Mingshuai Chen,Mingai Sun,Xi Su,Prayag Tiwari,Yijie Ding
DOI: https://doi.org/10.1093/bib/bbae169
IF: 9.5
2024-04-16
Briefings in Bioinformatics
Abstract:Pseudouridine is an RNA modification that is widely distributed in both prokaryotes and eukaryotes, and plays a critical role in numerous biological activities. Despite its importance, the precise identification of pseudouridine sites through experimental approaches poses significant challenges, requiring substantial time and resources.Therefore, there is a growing need for computational techniques that can reliably and quickly identify pseudouridine sites from vast amounts of RNA sequencing data. In this study, we propose fuzzy kernel evidence Random Forest (FKeERF) to identify pseudouridine sites. This method is called PseU-FKeERF, which demonstrates high accuracy in identifying pseudouridine sites from RNA sequencing data. The PseU-FKeERF model selected four RNA feature coding schemes with relatively good performance for feature combination, and then input them into the newly proposed FKeERF method for category prediction. FKeERF not only uses fuzzy logic to expand the original feature space, but also combines kernel methods that are easy to interpret in general for category prediction. Both cross-validation tests and independent tests on benchmark datasets have shown that PseU-FKeERF has better predictive performance than several state-of-the-art methods. This new method not only improves the accuracy of pseudouridine site identification, but also provides a certain reference for disease control and related drug development in the future.

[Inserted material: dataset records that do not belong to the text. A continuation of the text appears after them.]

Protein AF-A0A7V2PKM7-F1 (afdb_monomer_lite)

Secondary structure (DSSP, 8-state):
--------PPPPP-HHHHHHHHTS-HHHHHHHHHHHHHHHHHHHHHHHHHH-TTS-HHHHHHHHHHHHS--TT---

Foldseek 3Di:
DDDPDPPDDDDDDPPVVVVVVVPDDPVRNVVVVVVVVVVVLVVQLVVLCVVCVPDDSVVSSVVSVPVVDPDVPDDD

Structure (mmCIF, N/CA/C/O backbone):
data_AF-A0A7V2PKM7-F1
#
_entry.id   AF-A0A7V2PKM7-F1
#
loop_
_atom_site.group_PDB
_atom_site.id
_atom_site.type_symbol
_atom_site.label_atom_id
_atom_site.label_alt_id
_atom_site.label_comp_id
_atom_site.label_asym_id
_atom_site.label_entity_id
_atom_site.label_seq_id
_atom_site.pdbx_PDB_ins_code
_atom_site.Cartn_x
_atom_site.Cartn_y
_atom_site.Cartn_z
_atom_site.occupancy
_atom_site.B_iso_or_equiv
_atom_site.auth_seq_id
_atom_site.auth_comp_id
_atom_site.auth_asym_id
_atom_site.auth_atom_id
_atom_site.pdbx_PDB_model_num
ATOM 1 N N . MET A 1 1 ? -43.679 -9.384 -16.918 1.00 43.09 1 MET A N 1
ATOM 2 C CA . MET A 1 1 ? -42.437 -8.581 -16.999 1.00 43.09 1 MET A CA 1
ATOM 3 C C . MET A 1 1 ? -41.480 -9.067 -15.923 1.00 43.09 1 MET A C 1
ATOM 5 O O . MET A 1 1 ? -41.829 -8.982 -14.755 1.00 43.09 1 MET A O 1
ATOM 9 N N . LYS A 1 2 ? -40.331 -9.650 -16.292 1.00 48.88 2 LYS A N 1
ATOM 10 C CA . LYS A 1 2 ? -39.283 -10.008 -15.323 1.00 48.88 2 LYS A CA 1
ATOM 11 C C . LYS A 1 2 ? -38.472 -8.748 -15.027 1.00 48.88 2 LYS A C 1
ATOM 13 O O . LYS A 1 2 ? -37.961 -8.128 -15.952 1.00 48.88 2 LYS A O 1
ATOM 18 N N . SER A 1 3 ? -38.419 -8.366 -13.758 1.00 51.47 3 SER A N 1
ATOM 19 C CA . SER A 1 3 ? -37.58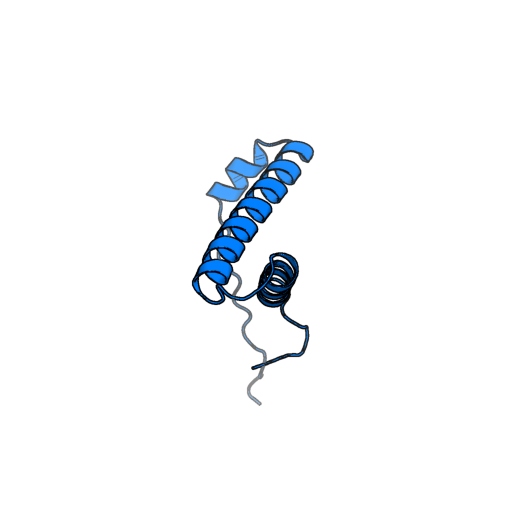7 -7.272 -13.263 1.00 51.47 3 SER A CA 1
ATOM 20 C C . SER A 1 3 ? -36.110 -7.587 -13.533 1.00 51.47 3 SER A C 1
ATOM 22 O O . SER A 1 3 ? -35.579 -8.570 -13.024 1.00 51.47 3 SER A O 1
ATOM 24 N N . THR A 1 4 ? -35.467 -6.785 -14.380 1.00 57.91 4 THR A N 1
ATOM 25 C CA . THR A 1 4 ? -34.036 -6.841 -14.719 1.00 57.91 4 THR A CA 1
ATOM 26 C C . THR A 1 4 ? -33.217 -5.960 -13.774 1.00 57.91 4 THR A C 1
ATOM 28 O O . THR A 1 4 ? -32.446 -5.112 -14.220 1.00 57.91 4 THR A O 1
ATOM 31 N N . HIS A 1 5 ? -33.396 -6.109 -12.460 1.00 62.91 5 HIS A N 1
ATOM 32 C CA . HIS A 1 5 ? -32.487 -5.478 -11.503 1.00 62.91 5 HIS A CA 1
ATOM 33 C C . HIS A 1 5 ? -31.309 -6.416 -11.227 1.00 62.91 5 HIS A C 1
ATOM 35 O O . HIS A 1 5 ? -31.540 -7.565 -10.839 1.00 62.91 5 HIS A O 1
ATOM 41 N N . PRO A 1 6 ? -30.054 -5.970 -11.426 1.00 65.81 6 PRO A N 1
ATOM 42 C CA . PRO A 1 6 ? -28.905 -6.755 -11.008 1.00 65.81 6 PRO A CA 1
ATOM 43 C C . PRO A 1 6 ? -28.997 -6.972 -9.494 1.00 65.81 6 PRO A C 1
ATOM 45 O O . PRO A 1 6 ? -29.102 -6.014 -8.728 1.00 65.81 6 PRO A O 1
ATOM 48 N N . GLN A 1 7 ? -28.997 -8.234 -9.060 1.00 74.75 7 GLN A N 1
ATOM 49 C CA . GLN A 1 7 ? -28.847 -8.569 -7.648 1.00 74.75 7 GLN A CA 1
ATOM 50 C C . GLN A 1 7 ? -27.428 -8.178 -7.233 1.00 74.75 7 GLN A C 1
ATOM 52 O O . GLN A 1 7 ? -26.462 -8.854 -7.578 1.00 74.75 7 GLN A O 1
ATOM 57 N N . ILE A 1 8 ? -27.300 -7.050 -6.537 1.00 76.25 8 ILE A N 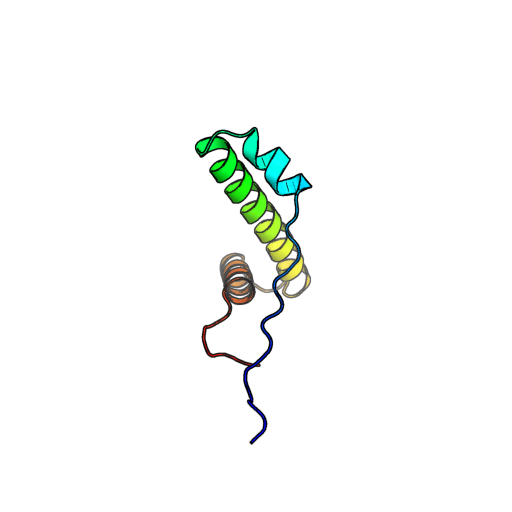1
ATOM 58 C CA . ILE A 1 8 ? -26.038 -6.633 -5.931 1.00 76.25 8 ILE A CA 1
ATOM 59 C C . ILE A 1 8 ? -25.825 -7.528 -4.709 1.00 76.25 8 ILE A C 1
ATOM 61 O O . ILE A 1 8 ? -26.508 -7.379 -3.697 1.00 76.25 8 ILE A O 1
ATOM 65 N N . ALA A 1 9 ? -24.908 -8.485 -4.825 1.00 81.81 9 ALA A N 1
ATOM 66 C CA . ALA A 1 9 ? -24.399 -9.232 -3.685 1.00 81.81 9 ALA A CA 1
ATOM 67 C C . ALA A 1 9 ? -23.256 -8.428 -3.054 1.00 81.81 9 ALA A C 1
ATOM 69 O O . ALA A 1 9 ? -22.309 -8.057 -3.746 1.00 81.81 9 ALA A O 1
ATOM 70 N N . PHE A 1 10 ? -23.361 -8.130 -1.760 1.00 82.75 10 PHE A N 1
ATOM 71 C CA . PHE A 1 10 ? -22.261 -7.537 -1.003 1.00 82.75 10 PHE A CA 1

biochemical research methods,mathematical & computational biology
What problem does this paper attempt to address?
### Problems the Paper Aims to Solve This paper aims to address the problem of reliably and quickly identifying pseudouridine sites in RNA sequences through computational methods. Specifically: 1. **Background and Importance**: - Pseudouridine is a type of RNA modification widely present in both prokaryotes and eukaryotes, playing a crucial role in various biological processes. - Despite its significant importance, experimental methods face major challenges in accurately identifying pseudouridine sites, requiring substantial time and resources. 2. **Proposed Method**: - The researchers proposed a method called Fuzzy Kernel Evidence Random Forest (FKeERF) and named it PseU-FKeERF. - This method combines fuzzy logic to extend the original feature space and an easily interpretable kernel method for category prediction. 3. **Main Contributions**: - The PseU-FKeERF model selects four well-performing RNA feature encoding schemes from RNA sequencing data, combines them, and inputs them into the newly proposed FKeERF method for category prediction. - Experimental results show that PseU-FKeERF performs excellently in cross-validation tests and independent tests on benchmark datasets, outperforming several existing advanced methods. - The new method not only improves the accuracy of pseudouridine site identification but also provides a reference for disease control and related drug development. Through this research, the paper aims to develop a more efficient and accurate computational method to identify pseudouridine sites, thereby advancing research in related fields.